Collection entries

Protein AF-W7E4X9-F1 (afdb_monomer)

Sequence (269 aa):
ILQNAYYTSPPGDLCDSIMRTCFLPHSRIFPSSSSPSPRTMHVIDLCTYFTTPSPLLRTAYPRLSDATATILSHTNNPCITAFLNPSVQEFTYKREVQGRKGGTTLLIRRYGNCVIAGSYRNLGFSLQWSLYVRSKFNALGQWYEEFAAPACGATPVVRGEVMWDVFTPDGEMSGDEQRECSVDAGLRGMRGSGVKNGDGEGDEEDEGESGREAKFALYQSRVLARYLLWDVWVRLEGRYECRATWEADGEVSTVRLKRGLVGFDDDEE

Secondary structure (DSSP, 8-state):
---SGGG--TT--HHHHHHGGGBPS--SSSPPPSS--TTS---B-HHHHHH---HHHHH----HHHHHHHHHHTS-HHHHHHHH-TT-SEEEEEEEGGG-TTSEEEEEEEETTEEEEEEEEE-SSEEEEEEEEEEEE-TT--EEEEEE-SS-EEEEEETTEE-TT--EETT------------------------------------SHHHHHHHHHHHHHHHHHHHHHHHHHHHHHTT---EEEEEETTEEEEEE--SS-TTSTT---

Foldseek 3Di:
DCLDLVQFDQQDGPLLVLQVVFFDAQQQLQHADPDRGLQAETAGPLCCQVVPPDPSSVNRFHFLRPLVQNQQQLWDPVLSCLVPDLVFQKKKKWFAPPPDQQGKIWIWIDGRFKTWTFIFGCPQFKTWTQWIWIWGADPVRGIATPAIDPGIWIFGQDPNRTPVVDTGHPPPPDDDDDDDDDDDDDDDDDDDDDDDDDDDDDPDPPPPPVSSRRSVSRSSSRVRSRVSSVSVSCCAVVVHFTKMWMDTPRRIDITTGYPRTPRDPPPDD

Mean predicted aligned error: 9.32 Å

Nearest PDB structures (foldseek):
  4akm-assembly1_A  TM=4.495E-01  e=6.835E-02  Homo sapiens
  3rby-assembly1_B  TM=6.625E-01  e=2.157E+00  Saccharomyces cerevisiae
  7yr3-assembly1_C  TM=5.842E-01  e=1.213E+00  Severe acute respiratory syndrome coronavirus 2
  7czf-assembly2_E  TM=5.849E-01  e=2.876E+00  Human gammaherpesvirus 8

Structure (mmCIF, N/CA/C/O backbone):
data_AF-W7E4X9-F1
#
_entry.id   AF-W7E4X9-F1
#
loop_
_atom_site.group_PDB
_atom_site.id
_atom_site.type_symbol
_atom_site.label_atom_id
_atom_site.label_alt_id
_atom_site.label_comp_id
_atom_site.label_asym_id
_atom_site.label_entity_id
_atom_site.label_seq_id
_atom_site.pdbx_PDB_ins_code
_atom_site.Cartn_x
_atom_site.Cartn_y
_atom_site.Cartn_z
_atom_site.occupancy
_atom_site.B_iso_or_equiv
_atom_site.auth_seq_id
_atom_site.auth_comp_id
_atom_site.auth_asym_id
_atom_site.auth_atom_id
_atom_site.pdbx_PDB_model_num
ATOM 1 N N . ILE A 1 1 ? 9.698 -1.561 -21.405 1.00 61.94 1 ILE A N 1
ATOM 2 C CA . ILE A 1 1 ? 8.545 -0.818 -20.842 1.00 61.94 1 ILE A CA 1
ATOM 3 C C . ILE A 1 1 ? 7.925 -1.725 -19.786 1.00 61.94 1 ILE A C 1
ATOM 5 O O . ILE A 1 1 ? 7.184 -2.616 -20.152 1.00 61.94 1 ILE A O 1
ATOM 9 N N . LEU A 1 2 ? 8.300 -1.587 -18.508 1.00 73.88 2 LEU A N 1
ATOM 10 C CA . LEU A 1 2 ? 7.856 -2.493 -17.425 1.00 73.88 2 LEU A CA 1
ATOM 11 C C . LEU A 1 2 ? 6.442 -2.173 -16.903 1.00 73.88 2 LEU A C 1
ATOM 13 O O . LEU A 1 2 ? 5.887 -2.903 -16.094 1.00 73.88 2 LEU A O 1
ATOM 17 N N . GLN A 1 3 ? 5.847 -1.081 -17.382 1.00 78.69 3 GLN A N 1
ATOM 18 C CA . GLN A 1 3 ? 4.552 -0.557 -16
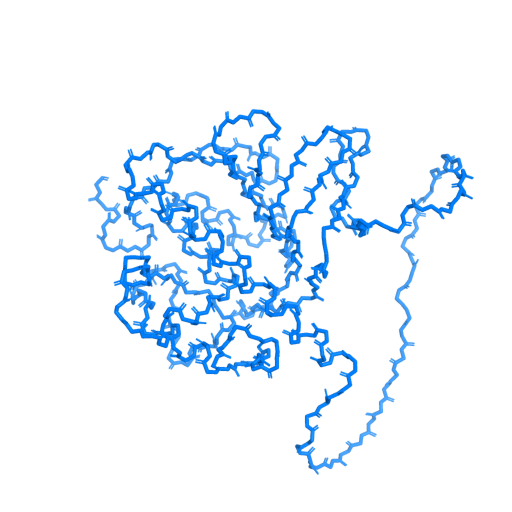.944 1.00 78.69 3 GLN A CA 1
ATOM 19 C C . GLN A 1 3 ? 3.383 -1.205 -17.703 1.00 78.69 3 GLN A C 1
ATOM 21 O O . GLN A 1 3 ? 2.479 -0.515 -18.165 1.00 78.69 3 GLN A O 1
ATOM 26 N N . ASN A 1 4 ? 3.413 -2.527 -17.863 1.00 81.38 4 ASN A N 1
ATOM 27 C CA . ASN A 1 4 ? 2.358 -3.288 -18.525 1.00 81.38 4 ASN A CA 1
ATOM 28 C C . ASN A 1 4 ? 2.200 -4.651 -17.837 1.00 81.38 4 ASN A C 1
ATOM 30 O O . ASN A 1 4 ? 3.200 -5.310 -17.552 1.00 81.38 4 ASN A O 1
ATOM 34 N N . ALA A 1 5 ? 0.952 -5.076 -17.616 1.00 80.44 5 ALA A N 1
ATOM 35 C CA . ALA A 1 5 ? 0.606 -6.375 -17.042 1.00 80.44 5 ALA A CA 1
ATOM 36 C C . ALA A 1 5 ? 1.164 -7.575 -17.833 1.00 80.44 5 ALA A C 1
ATOM 38 O O . ALA A 1 5 ? 1.329 -8.650 -17.279 1.00 80.44 5 ALA A O 1
ATOM 39 N N . TYR A 1 6 ? 1.518 -7.414 -19.110 1.00 82.69 6 TYR A N 1
ATOM 40 C CA . TYR A 1 6 ? 2.178 -8.470 -19.881 1.00 82.69 6 TYR A CA 1
ATOM 41 C C . TYR A 1 6 ? 3.534 -8.893 -19.285 1.00 82.69 6 TYR A C 1
ATOM 43 O O . TYR A 1 6 ? 3.911 -10.057 -19.367 1.00 82.69 6 TYR A O 1
ATOM 51 N N . TYR A 1 7 ? 4.266 -7.956 -18.672 1.00 84.38 7 TYR A N 1
ATOM 52 C CA . TYR A 1 7 ? 5.593 -8.209 -18.099 1.00 84.38 7 TYR A CA 1
ATOM 53 C C . TYR A 1 7 ? 5.559 -8.553 -16.609 1.00 84.38 7 TYR A C 1
ATOM 55 O O . TYR A 1 7 ? 6.620 -8.679 -15.995 1.00 84.38 7 TYR A O 1
ATOM 63 N N . THR A 1 8 ? 4.372 -8.660 -16.008 1.00 90.56 8 THR A N 1
ATOM 64 C CA . THR A 1 8 ? 4.254 -9.038 -14.603 1.00 90.56 8 THR A CA 1
ATOM 65 C C . THR A 1 8 ? 4.263 -10.553 -14.470 1.00 90.56 8 THR A C 1
ATOM 67 O O . THR A 1 8 ? 3.650 -11.280 -15.252 1.00 90.56 8 THR A O 1
ATOM 70 N N . SER A 1 9 ? 4.975 -11.036 -13.457 1.00 93.19 9 SER A N 1
ATOM 71 C CA . SER A 1 9 ? 4.962 -12.445 -13.072 1.00 93.19 9 SER A CA 1
ATOM 72 C C . SER A 1 9 ? 4.752 -12.522 -11.563 1.00 93.19 9 SER A C 1
ATOM 74 O O . SER A 1 9 ? 5.621 -12.086 -10.799 1.00 93.19 9 SER A O 1
ATOM 76 N N . PRO A 1 10 ? 3.595 -13.030 -11.089 1.00 91.62 10 PRO A N 1
ATOM 77 C CA . PRO A 1 10 ? 3.296 -13.075 -9.664 1.00 91.62 10 PRO A CA 1
ATOM 78 C C . PRO A 1 10 ? 4.404 -13.704 -8.803 1.00 91.62 10 PRO A C 1
ATOM 80 O O . PRO A 1 10 ? 4.670 -13.137 -7.737 1.00 91.62 10 PRO A O 1
ATOM 83 N N . PRO A 1 11 ? 5.058 -14.820 -9.201 1.00 91.56 11 PRO A N 1
ATOM 84 C CA . PRO A 1 11 ? 6.180 -15.408 -8.457 1.00 91.56 11 PRO A CA 1
ATOM 85 C C . PRO A 1 11 ? 7.421 -14.516 -8.358 1.00 91.56 11 PRO A C 1
ATOM 87 O O . PRO A 1 11 ? 8.126 -14.576 -7.351 1.00 91.56 11 PRO A O 1
ATOM 90 N N . GLY A 1 12 ? 7.670 -13.684 -9.369 1.00 92.88 12 GLY A N 1
ATOM 91 C CA . GLY A 1 12 ? 8.825 -12.798 -9.450 1.00 92.88 12 GLY A CA 1
ATOM 92 C C . GLY A 1 12 ? 9.133 -12.388 -10.888 1.00 92.88 12 GLY A C 1
ATOM 93 O O . GLY A 1 12 ? 9.076 -13.221 -11.788 1.00 92.88 12 GLY A O 1
ATOM 94 N N . ASP A 1 13 ? 9.480 -11.120 -11.106 1.00 94.31 13 ASP A N 1
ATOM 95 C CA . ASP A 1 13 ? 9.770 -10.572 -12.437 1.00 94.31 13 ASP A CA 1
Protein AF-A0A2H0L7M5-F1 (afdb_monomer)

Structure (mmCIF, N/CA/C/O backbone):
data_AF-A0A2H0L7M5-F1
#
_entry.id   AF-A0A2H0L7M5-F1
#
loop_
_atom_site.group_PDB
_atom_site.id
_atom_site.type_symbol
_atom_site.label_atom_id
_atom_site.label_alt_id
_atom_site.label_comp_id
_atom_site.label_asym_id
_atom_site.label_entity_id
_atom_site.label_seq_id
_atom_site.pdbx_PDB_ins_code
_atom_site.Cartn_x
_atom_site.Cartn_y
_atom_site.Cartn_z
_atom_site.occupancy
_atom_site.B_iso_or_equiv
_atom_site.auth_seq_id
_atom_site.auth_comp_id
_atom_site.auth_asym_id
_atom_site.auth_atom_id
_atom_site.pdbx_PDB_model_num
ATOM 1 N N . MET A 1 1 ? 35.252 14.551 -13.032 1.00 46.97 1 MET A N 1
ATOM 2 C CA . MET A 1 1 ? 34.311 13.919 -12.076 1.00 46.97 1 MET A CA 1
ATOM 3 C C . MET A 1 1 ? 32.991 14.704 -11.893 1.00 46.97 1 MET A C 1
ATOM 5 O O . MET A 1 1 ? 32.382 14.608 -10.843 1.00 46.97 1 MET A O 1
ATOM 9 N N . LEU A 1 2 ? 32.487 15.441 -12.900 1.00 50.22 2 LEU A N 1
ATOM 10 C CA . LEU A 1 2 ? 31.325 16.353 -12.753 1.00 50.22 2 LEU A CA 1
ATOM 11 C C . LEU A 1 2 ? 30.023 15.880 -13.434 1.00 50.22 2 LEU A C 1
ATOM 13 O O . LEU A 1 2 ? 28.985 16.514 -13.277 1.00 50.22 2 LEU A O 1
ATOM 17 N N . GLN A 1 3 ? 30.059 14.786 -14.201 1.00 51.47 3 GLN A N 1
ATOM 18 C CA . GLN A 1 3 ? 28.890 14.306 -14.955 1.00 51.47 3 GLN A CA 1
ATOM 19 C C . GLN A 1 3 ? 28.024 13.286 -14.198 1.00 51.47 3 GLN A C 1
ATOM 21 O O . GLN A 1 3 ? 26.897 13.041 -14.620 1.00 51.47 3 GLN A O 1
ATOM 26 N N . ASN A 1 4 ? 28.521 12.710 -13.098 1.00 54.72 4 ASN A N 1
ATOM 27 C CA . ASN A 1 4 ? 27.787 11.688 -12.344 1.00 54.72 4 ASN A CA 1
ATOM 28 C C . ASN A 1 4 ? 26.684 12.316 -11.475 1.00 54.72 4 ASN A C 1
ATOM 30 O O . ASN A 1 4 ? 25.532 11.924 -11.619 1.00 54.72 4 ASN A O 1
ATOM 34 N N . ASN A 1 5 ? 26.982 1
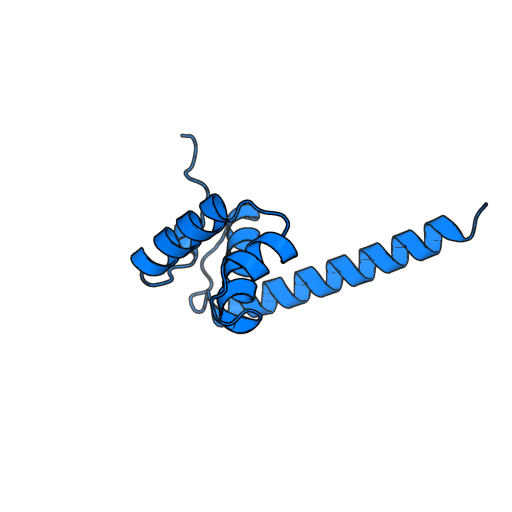3.401 -10.746 1.00 58.94 5 ASN A N 1
ATOM 35 C CA . ASN A 1 5 ? 26.007 14.075 -9.870 1.00 58.94 5 ASN A CA 1
ATOM 36 C C . ASN A 1 5 ? 24.716 14.496 -10.596 1.00 58.94 5 ASN A C 1
ATOM 38 O O . ASN A 1 5 ? 23.626 14.234 -10.112 1.00 58.94 5 ASN A O 1
ATOM 42 N N . LYS A 1 6 ? 24.807 15.056 -11.813 1.00 63.06 6 LYS A N 1
ATOM 43 C CA . LYS A 1 6 ? 23.609 15.474 -12.571 1.00 63.06 6 LYS A CA 1
ATOM 44 C C . LYS A 1 6 ? 22.723 14.306 -13.019 1.00 63.06 6 LYS A C 1
ATOM 46 O O . LYS A 1 6 ? 21.518 14.484 -13.182 1.00 63.06 6 LYS A O 1
ATOM 51 N N . LYS A 1 7 ? 23.312 13.135 -13.291 1.00 67.06 7 LYS A N 1
ATOM 52 C CA . LYS A 1 7 ? 22.551 11.935 -13.675 1.00 67.06 7 LYS A CA 1
ATOM 53 C C . LYS A 1 7 ? 21.855 11.336 -12.460 1.00 67.06 7 LYS A C 1
ATOM 55 O O . LYS A 1 7 ? 20.703 10.928 -12.585 1.00 67.06 7 LYS A O 1
ATOM 60 N N . ASP A 1 8 ? 22.533 11.337 -11.318 1.00 73.06 8 ASP A N 1
ATOM 61 C CA . ASP A 1 8 ? 21.977 10.874 -10.051 1.00 73.06 8 ASP A CA 1
ATOM 62 C C . ASP A 1 8 ? 20.804 11.772 -9.612 1.00 73.06 8 ASP A C 1
ATOM 64 O O . ASP A 1 8 ? 19.721 11.254 -9.340 1.00 73.06 8 ASP A O 1
ATOM 68 N N . ASP A 1 9 ? 20.944 13.099 -9.720 1.00 75.00 9 ASP A N 1
ATOM 69 C CA . ASP A 1 9 ? 19.875 14.069 -9.426 1.00 75.00 9 ASP A CA 1
ATOM 70 C C . ASP A 1 9 ? 18.635 13.879 -10.322 1.00 75.00 9 ASP A C 1
ATOM 72 O O . ASP A 1 9 ? 17.490 13.895 -9.859 1.00 75.00 9 ASP A O 1
ATOM 76 N N . LEU A 1 10 ? 18.839 13.663 -11.628 1.00 75.62 10 LEU A N 1
ATOM 77 C CA . LEU A 1 10 ? 17.740 13.407 -12.564 1.00 75.62 10 LEU A CA 1
ATOM 78 C C . LEU A 1 10 ? 17.038 12.077 -12.253 1.00 75.62 10 LEU A C 1
ATOM 80 O O . LEU A 1 10 ? 15.809 11.986 -12.322 1.00 75.62 10 LEU A O 1
ATOM 84 N N . LEU A 1 11 ? 17.810 11.045 -11.900 1.00 74.31 11 LEU A N 1
ATOM 85 C CA . LEU A 1 11 ? 17.283 9.736 -11.530 1.00 74.31 11 LEU A CA 1
ATOM 86 C C . LEU A 1 11 ? 16.437 9.823 -10.252 1.00 74.31 11 LEU A C 1
ATOM 88 O O . LEU A 1 11 ? 15.370 9.208 -10.180 1.00 74.31 11 LEU A O 1
ATOM 92 N N . GLU A 1 12 ? 16.878 10.594 -9.259 1.00 75.81 12 GLU A N 1
ATOM 93 C CA . GLU A 1 12 ? 16.104 10.864 -8.048 1.00 75.81 12 GLU A CA 1
ATOM 94 C C . GLU A 1 12 ? 14.808 11.613 -8.352 1.00 75.81 12 GLU A C 1
ATOM 96 O O . GLU A 1 12 ? 13.744 11.215 -7.874 1.00 75.81 12 GLU A O 1
ATOM 101 N N . LEU A 1 13 ? 14.856 12.636 -9.206 1.00 75.19 13 LEU A N 1
ATOM 102 C CA . LEU A 1 13 ? 13.675 13.413 -9.576 1.00 75.19 13 LEU A CA 1
ATOM 103 C C . LEU A 1 13 ? 12.617 12.553 -10.285 1.00 75.19 13 LEU A C 1
ATOM 105 O O . LEU A 1 13 ? 11.431 12.615 -9.955 1.00 75.19 13 LEU A O
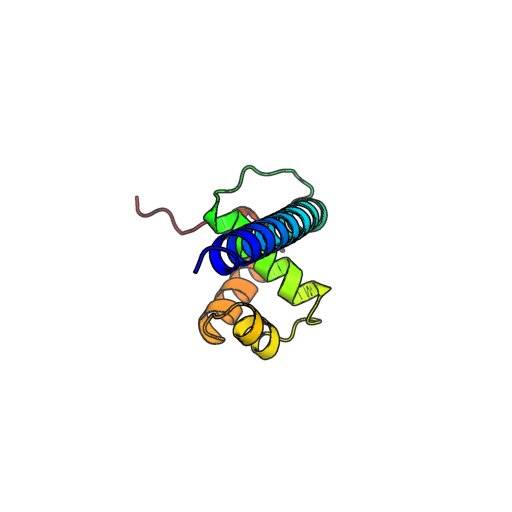 1
ATOM 109 N N . VAL A 1 14 ? 13.039 11.684 -11.207 1.00 76.19 14 VAL A N 1
ATOM 110 C CA . VAL A 1 14 ? 12.142 10.734 -11.885 1.00 76.19 14 VAL A CA 1
ATOM 111 C C . VAL A 1 14 ? 11.554 9.726 -10.895 1.00 76.19 14 VAL A C 1
ATOM 113 O O . VAL A 1 14 ? 10.346 9.472 -10.921 1.00 76.19 14 VAL A O 1
ATOM 116 N N . LYS A 1 15 ? 12.370 9.180 -9.984 1.00 75.31 15 LYS A N 1
ATOM 117 C CA . LYS A 1 15 ? 11.890 8.270 -8.931 1.00 75.31 15 LYS A CA 1
ATOM 118 C C . LYS A 1 15 ? 10.862 8.958 -8.036 1.00 75.31 15 LYS A C 1
ATOM 120 O O . LYS A 1 15 ? 9.794 8.391 -7.804 1.00 75.31 15 LYS A O 1
ATOM 125 N N . ASN A 1 16 ? 11.134 10.182 -7.597 1.00 79.12 16 ASN A N 1
ATOM 126 C CA . ASN A 1 16 ? 10.234 10.965 -6.756 1.00 79.12 16 ASN A CA 1
ATOM 127 C C . ASN A 1 16 ? 8.908 11.249 -7.466 1.00 79.12 16 ASN A C 1
ATOM 129 O O . ASN A 1 16 ? 7.845 11.000 -6.897 1.00 79.12 16 ASN A O 1
ATOM 133 N N . ASN A 1 17 ? 8.952 11.640 -8.739 1.00 83.31 17 ASN A N 1
ATOM 134 C CA . ASN A 1 17 ? 7.749 11.832 -9.547 1.00 83.31 17 ASN A CA 1
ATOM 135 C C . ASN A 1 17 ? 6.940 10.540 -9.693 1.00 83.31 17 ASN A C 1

■ **TASK GOAL**
Looking at the records above, return exactly the lines from the line with "ATOM 42 N N" to the line with "ATOM 55 O O . LYS", both ends included.

■ **EXERCISE ANSWER**
ATOM 42 N N . LYS A 1 6 ? 24.807 15.056 -11.813 1.00 63.06 6 LYS A N 1
ATOM 43 C CA . LYS A 1 6 ? 23.609 15.474 -12.571 1.00 63.06 6 LYS A CA 1
ATOM 44 C C . LYS A 1 6 ? 22.723 14.306 -13.019 1.00 63.06 6 LYS A C 1
ATOM 46 O O . LYS A 1 6 ? 21.518 14.484 -13.182 1.00 63.06 6 LYS A O 1
ATOM 51 N N . LYS A 1 7 ? 23.312 13.135 -13.291 1.00 67.06 7 LYS A N 1
ATOM 52 C CA . LYS A 1 7 ? 22.551 11.935 -13.675 1.00 67.06 7 LYS A CA 1
ATOM 53 C C . LYS A 1 7 ? 21.855 11.336 -12.460 1.00 67.06 7 LYS A C 1
ATOM 55 O O . LYS A 1 7 ? 20.703 10.928 -12.585 1.00 67.06 7 LYS A O 1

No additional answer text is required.